*** RECORDS FOR THE TASK ***
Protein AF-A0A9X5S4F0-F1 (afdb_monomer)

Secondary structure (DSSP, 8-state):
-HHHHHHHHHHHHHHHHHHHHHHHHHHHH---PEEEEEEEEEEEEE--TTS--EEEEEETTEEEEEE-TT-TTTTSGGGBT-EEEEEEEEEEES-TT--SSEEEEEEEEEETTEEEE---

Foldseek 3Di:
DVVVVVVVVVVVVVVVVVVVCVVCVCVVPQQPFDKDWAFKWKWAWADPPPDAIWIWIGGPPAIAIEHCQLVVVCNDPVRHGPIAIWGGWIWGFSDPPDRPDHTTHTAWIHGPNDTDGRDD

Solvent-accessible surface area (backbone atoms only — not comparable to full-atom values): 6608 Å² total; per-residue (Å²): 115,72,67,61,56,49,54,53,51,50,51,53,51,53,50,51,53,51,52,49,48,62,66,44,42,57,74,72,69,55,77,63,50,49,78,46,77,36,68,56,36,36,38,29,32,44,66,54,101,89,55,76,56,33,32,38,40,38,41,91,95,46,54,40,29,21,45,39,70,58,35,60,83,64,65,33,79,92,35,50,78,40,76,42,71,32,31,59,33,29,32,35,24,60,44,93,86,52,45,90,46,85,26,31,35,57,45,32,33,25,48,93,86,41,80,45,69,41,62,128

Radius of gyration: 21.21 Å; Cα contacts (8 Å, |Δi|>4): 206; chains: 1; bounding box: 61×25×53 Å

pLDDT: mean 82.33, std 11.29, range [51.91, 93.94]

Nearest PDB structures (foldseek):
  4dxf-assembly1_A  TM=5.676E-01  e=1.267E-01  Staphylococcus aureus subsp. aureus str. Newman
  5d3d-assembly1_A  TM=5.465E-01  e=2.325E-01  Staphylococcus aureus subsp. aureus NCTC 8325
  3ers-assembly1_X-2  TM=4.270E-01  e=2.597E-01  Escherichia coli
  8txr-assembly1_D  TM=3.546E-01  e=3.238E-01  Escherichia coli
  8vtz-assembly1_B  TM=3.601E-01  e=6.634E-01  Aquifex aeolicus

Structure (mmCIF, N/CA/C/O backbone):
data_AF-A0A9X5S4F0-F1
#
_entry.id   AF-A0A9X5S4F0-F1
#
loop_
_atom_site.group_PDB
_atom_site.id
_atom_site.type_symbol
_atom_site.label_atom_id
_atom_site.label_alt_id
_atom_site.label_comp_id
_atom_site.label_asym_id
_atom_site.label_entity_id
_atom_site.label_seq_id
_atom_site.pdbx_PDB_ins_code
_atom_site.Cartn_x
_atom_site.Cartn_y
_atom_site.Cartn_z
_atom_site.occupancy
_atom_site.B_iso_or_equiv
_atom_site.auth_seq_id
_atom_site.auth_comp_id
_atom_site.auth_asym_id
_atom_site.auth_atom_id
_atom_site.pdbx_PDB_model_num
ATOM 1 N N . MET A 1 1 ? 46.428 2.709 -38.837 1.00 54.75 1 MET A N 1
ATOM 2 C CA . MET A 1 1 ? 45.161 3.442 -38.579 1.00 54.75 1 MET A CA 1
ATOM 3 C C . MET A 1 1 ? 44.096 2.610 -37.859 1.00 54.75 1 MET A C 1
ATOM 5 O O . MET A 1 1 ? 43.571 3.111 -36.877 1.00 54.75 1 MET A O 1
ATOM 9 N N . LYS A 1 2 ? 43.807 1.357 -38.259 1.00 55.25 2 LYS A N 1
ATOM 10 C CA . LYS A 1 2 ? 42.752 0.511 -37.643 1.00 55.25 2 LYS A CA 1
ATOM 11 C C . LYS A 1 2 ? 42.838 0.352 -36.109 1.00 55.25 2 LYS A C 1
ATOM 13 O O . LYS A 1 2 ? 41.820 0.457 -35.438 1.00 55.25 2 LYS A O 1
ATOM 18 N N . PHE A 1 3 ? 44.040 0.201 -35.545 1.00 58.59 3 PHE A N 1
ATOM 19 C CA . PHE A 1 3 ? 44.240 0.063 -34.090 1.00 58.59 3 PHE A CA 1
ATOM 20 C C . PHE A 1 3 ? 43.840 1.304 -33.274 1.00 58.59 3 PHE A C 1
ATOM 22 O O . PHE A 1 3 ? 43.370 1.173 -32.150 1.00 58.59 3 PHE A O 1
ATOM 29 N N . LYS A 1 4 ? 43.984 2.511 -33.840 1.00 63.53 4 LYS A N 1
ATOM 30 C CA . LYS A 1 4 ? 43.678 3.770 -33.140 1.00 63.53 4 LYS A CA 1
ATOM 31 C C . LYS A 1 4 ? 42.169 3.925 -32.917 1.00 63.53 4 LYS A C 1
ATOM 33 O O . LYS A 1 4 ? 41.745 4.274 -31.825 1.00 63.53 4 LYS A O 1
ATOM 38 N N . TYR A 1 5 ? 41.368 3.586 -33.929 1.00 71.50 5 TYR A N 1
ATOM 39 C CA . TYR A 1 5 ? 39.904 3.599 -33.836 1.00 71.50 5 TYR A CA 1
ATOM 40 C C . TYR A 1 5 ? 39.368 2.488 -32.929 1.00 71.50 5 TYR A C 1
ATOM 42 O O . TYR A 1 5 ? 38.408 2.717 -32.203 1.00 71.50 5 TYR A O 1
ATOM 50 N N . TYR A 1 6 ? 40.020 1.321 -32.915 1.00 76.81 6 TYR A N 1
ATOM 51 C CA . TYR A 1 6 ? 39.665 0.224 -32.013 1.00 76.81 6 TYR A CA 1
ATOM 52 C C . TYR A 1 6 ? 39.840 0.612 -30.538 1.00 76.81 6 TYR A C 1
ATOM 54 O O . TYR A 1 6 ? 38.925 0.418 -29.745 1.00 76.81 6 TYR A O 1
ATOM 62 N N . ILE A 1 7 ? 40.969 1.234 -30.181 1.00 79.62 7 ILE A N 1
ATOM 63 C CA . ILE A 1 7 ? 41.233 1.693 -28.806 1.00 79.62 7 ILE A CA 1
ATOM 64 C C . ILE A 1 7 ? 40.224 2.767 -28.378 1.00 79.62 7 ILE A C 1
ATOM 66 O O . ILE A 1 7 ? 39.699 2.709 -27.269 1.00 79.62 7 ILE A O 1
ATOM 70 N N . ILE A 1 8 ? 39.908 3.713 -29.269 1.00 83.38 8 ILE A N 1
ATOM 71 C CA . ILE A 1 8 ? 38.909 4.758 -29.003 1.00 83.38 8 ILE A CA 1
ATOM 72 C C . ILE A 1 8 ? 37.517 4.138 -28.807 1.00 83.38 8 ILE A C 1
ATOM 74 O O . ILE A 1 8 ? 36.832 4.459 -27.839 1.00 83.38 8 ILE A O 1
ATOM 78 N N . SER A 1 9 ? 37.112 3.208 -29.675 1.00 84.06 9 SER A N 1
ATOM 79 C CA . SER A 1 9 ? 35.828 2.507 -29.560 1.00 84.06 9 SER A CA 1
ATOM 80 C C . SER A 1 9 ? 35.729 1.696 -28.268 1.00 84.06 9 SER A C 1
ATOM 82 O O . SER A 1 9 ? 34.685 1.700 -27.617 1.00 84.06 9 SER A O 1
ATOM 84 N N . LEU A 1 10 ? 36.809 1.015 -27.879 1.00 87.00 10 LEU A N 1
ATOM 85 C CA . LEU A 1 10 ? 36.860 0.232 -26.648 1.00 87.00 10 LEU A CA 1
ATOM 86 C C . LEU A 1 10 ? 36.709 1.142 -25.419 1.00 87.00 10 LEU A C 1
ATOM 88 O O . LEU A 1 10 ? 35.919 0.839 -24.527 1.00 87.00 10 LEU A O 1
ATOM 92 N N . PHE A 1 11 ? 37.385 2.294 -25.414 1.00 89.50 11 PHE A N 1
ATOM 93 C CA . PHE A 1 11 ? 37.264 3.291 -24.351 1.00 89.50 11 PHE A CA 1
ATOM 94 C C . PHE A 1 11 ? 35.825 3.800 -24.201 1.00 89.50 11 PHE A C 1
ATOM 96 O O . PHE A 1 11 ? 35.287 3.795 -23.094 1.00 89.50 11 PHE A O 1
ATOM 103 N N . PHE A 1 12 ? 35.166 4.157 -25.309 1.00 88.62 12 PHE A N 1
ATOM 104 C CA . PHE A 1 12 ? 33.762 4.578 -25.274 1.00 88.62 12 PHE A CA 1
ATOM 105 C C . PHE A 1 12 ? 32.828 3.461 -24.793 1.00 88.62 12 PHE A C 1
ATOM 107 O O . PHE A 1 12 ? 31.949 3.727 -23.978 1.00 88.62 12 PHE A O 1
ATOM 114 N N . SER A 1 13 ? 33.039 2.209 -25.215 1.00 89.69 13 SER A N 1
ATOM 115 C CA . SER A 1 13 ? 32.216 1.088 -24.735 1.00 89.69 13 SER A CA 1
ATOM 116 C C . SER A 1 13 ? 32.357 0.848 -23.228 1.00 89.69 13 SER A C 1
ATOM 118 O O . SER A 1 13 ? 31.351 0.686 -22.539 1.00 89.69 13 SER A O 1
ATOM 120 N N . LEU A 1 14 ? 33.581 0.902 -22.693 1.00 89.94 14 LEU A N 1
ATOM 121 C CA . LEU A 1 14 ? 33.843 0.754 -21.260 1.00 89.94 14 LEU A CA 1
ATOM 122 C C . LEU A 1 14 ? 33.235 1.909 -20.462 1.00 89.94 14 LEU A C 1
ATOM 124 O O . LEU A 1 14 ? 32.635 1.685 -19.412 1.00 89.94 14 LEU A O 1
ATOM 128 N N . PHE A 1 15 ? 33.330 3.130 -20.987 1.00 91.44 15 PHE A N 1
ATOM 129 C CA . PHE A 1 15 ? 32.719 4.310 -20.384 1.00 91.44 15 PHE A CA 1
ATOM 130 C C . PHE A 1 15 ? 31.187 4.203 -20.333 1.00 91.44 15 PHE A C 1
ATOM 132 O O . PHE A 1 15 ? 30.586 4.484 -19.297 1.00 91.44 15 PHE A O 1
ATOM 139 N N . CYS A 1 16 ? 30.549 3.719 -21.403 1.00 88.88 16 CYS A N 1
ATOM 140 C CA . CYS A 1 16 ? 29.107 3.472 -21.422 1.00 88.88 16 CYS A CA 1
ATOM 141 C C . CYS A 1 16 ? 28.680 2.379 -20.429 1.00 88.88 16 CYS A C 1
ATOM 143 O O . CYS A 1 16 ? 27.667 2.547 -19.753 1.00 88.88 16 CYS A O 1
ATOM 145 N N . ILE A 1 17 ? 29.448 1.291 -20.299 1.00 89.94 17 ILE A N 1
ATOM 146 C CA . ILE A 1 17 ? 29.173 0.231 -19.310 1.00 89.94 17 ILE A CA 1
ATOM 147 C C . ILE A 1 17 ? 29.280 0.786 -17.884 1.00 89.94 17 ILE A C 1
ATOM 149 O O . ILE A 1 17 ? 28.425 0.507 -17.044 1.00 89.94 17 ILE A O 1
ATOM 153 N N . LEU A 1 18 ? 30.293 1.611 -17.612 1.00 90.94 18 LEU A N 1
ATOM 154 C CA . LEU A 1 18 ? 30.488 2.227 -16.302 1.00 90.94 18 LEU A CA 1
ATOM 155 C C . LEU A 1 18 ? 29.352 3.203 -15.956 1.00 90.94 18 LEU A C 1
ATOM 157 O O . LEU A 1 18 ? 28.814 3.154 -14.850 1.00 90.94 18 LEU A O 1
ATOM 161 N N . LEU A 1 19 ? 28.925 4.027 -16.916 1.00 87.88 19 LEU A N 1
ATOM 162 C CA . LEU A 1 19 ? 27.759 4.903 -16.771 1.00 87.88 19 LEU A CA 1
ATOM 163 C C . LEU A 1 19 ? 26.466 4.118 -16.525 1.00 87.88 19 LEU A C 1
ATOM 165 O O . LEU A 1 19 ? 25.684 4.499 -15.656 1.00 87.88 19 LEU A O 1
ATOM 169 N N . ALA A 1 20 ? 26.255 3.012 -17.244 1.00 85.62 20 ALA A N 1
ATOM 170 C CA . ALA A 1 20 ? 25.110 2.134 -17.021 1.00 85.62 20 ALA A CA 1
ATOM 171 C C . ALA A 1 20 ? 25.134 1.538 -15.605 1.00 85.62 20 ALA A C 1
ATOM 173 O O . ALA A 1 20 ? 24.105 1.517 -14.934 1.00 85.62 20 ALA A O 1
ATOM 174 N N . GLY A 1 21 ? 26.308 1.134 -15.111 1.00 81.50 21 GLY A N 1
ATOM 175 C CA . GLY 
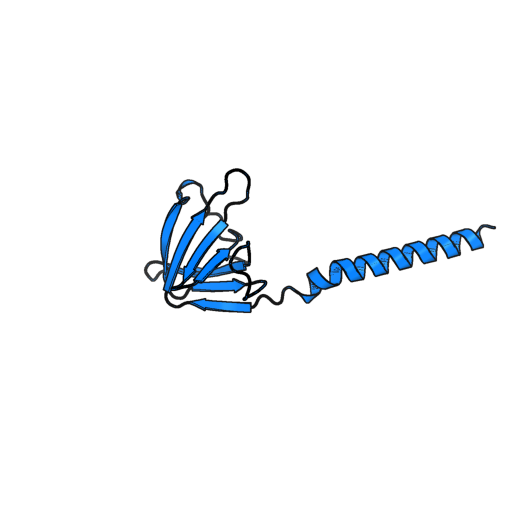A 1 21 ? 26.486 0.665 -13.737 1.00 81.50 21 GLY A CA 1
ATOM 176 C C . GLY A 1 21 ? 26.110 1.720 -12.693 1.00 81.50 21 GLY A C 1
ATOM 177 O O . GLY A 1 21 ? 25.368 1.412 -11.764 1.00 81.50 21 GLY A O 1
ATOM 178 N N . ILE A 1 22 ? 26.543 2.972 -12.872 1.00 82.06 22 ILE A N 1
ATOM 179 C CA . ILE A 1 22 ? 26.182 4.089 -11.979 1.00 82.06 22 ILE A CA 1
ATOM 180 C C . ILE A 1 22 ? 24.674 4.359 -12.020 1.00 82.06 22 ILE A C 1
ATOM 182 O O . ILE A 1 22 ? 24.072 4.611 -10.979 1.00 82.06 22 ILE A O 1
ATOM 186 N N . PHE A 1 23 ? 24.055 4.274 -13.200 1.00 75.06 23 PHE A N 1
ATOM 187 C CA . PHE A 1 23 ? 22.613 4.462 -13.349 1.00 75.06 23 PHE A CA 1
*** End of RECORDS FOR THE TASK ***
*** RECORDS FOR THE TASK ***
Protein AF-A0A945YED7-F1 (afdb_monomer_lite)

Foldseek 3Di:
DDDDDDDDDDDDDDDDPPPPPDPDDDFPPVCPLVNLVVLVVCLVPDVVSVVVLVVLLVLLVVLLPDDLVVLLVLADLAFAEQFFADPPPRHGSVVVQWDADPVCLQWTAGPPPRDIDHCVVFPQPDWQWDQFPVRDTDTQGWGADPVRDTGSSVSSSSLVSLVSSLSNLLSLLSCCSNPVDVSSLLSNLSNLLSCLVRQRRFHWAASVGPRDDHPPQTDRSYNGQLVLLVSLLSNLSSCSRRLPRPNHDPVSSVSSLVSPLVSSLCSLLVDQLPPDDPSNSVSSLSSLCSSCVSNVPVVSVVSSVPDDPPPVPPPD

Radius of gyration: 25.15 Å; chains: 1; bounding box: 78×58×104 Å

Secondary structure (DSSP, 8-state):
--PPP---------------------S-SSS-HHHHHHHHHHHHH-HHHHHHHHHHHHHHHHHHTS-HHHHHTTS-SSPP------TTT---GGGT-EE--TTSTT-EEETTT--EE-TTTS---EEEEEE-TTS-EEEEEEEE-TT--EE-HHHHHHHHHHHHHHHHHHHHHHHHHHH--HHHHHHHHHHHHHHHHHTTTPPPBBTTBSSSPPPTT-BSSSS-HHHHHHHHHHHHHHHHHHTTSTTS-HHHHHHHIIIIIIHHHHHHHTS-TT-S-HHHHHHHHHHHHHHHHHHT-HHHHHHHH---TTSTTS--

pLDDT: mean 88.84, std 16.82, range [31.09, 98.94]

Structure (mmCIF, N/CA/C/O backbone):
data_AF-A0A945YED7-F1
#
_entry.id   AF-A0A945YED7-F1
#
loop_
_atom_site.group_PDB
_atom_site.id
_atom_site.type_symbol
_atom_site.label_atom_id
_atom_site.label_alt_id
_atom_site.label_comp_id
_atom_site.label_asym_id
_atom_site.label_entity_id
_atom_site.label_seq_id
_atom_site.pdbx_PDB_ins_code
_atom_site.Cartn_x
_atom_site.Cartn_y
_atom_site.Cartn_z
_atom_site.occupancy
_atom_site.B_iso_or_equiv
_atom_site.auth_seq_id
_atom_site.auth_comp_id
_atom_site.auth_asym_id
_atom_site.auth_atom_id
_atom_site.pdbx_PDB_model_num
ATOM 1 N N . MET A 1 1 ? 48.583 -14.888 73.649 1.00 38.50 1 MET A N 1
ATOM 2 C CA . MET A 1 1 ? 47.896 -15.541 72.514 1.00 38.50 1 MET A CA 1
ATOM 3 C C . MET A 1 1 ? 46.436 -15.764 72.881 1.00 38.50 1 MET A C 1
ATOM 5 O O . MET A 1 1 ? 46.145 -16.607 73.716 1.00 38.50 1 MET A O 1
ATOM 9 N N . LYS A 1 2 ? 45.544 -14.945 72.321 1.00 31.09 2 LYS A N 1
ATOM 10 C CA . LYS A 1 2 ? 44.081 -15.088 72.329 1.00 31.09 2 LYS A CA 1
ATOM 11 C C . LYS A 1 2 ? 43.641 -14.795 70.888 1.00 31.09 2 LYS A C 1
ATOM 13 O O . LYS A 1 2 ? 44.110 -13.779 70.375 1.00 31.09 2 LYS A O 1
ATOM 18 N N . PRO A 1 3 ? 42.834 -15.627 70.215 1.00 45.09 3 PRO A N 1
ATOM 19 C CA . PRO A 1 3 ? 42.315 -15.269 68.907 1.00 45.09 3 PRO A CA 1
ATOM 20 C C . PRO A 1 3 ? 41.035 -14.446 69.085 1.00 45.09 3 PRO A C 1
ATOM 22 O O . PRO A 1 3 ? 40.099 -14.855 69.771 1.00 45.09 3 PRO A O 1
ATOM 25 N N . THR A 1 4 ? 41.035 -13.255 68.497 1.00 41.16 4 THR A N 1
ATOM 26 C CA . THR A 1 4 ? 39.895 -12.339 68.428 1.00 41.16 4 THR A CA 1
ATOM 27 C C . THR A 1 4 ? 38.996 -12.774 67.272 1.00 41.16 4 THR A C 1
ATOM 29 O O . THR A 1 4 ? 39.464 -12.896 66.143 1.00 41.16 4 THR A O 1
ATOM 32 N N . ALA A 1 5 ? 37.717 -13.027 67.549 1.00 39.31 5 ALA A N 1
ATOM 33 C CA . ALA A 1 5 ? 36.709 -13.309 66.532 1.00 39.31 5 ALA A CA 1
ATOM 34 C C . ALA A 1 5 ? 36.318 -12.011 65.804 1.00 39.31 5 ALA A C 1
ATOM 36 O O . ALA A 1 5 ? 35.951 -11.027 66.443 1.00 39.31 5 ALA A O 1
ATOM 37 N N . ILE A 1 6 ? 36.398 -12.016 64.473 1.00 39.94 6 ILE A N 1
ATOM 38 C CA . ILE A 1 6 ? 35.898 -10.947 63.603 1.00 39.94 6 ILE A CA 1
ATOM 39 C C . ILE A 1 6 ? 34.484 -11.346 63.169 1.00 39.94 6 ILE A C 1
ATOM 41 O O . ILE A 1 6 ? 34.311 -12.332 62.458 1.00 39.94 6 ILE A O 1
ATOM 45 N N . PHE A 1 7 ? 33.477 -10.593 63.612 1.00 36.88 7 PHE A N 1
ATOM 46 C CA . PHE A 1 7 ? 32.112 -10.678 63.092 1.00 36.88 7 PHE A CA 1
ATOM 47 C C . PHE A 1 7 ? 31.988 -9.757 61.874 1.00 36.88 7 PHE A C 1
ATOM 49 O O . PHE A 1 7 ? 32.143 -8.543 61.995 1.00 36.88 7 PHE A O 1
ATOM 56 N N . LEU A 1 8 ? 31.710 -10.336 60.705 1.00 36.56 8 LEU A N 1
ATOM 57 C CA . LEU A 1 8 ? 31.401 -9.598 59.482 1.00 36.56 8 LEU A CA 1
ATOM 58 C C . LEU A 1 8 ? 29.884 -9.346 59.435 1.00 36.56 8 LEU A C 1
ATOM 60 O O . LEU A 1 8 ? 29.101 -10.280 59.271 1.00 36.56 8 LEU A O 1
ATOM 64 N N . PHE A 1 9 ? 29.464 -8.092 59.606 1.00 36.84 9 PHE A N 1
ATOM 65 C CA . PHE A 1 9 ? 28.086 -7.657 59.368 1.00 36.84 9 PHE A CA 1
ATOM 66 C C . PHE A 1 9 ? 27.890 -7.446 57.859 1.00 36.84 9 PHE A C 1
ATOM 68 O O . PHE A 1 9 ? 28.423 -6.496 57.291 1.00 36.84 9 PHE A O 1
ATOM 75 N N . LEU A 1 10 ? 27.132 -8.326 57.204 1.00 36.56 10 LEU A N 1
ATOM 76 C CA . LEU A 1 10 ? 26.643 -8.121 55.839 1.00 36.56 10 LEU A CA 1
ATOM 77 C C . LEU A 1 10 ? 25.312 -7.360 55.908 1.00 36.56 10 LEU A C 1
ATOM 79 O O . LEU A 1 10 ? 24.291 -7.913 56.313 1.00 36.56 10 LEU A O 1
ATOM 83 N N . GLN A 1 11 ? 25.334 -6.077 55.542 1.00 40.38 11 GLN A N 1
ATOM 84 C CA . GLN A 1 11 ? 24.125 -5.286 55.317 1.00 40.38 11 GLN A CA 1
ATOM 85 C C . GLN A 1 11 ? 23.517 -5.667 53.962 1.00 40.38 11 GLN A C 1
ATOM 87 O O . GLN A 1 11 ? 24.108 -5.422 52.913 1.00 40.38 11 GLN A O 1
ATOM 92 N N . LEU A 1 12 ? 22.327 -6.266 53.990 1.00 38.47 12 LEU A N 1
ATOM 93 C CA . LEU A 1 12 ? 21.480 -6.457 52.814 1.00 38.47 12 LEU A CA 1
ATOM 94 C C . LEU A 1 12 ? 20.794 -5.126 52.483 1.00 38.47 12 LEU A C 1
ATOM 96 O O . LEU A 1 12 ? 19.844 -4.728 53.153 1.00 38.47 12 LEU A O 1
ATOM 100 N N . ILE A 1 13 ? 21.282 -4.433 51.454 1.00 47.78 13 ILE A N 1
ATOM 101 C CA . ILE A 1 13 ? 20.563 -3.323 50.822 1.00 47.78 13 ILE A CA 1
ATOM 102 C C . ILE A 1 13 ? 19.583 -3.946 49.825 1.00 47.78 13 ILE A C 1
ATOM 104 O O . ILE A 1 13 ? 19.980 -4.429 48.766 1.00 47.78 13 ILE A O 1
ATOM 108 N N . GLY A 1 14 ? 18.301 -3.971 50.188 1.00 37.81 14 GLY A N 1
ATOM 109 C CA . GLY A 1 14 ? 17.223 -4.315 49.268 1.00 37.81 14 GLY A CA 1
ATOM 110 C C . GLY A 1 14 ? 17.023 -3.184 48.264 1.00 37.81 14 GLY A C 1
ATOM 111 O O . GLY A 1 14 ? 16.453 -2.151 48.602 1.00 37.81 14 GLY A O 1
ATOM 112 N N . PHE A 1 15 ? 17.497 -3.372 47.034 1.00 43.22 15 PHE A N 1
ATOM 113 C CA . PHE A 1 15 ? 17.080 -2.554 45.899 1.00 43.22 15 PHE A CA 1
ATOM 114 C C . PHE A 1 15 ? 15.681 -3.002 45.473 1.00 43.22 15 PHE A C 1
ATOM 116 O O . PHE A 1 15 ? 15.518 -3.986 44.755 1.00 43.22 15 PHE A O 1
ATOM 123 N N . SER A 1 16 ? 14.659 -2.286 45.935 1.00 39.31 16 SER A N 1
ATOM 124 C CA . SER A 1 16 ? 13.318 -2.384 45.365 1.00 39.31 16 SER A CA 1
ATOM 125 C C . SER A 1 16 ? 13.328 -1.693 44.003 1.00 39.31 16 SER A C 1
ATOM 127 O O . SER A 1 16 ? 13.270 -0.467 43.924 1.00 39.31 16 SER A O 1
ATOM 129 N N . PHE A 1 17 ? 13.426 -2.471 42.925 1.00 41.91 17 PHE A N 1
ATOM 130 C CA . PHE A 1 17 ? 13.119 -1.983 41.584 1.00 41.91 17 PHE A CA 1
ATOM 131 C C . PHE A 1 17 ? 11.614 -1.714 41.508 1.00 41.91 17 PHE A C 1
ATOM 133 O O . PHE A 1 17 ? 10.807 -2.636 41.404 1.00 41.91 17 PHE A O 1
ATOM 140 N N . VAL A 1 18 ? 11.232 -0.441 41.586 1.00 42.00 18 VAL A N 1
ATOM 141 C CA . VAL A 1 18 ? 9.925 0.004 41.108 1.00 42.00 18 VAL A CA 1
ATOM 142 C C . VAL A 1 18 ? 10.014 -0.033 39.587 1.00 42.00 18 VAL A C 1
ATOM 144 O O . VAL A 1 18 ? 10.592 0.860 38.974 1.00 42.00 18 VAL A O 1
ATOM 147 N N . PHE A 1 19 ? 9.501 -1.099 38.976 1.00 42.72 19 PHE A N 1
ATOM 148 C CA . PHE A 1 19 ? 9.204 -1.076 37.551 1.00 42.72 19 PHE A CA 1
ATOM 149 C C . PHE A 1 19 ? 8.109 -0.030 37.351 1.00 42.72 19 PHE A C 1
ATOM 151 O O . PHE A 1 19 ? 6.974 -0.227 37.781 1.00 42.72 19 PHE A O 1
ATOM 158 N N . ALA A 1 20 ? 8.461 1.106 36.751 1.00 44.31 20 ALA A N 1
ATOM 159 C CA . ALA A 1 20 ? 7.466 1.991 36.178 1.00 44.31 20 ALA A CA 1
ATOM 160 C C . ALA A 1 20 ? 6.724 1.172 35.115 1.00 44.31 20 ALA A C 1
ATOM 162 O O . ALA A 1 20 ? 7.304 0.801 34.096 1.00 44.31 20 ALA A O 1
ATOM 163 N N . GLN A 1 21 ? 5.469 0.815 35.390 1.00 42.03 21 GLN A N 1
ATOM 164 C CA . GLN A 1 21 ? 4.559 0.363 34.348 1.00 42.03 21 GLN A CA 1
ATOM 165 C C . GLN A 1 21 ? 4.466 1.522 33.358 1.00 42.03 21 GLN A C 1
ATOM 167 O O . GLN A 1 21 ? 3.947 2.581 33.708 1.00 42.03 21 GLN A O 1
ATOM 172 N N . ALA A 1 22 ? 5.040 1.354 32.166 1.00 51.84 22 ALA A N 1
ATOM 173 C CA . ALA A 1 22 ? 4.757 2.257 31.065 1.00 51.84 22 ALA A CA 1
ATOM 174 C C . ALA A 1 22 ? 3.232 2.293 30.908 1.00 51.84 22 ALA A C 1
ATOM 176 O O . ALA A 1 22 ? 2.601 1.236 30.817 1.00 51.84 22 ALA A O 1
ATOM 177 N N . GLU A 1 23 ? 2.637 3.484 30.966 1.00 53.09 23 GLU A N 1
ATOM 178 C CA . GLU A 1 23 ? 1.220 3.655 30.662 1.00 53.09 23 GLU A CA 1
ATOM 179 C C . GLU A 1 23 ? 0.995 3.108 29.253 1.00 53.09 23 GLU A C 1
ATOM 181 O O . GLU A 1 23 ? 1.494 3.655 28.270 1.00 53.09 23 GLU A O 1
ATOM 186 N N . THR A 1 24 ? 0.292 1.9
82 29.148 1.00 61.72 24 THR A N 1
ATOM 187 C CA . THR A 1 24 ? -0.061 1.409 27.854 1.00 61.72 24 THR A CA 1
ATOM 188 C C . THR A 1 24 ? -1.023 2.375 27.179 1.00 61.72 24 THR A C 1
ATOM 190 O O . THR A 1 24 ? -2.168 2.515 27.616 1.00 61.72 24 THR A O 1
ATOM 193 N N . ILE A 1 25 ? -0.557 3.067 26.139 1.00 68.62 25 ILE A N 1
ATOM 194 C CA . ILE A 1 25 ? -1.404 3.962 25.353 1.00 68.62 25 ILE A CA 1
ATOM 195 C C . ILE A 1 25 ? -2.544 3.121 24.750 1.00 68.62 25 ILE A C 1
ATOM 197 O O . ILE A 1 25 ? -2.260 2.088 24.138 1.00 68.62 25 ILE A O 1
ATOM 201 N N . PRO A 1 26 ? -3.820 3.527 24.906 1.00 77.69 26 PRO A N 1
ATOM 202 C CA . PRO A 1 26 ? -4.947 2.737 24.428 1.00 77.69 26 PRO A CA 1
*** End of RECORDS FOR THE TASK ***
ABOUT THIS TASK:
Out of the entries above, write out only the lines between the line holding "ATOM 176 C C" and the line holding "ATOM 187 C CA . PHE", inclusive, each exactly as given.

EXPECTED OUTPUT:
ATOM 176 C C . GLY A 1 21 ? 26.110 1.720 -12.693 1.00 81.50 21 GLY A C 1
ATOM 177 O O . GLY A 1 21 ? 25.368 1.412 -11.764 1.00 81.50 21 GLY A O 1
ATOM 178 N N . ILE A 1 22 ? 26.543 2.972 -12.872 1.00 82.06 22 ILE A N 1
ATOM 179 C CA . ILE A 1 22 ? 26.182 4.089 -11.979 1.00 82.06 22 ILE A CA 1
ATOM 180 C C . ILE A 1 22 ? 24.674 4.359 -12.020 1.00 82.06 22 ILE A C 1
ATOM 182 O O . ILE A 1 22 ? 24.072 4.611 -10.979 1.00 82.06 22 ILE A O 1
ATOM 186 N N . PHE A 1 23 ? 24.055 4.274 -13.200 1.00 75.06 23 PHE A N 1
ATOM 187 C CA . PHE A 1 23 ? 22.613 4.462 -13.349 1.00 75.06 23 PHE A CA 1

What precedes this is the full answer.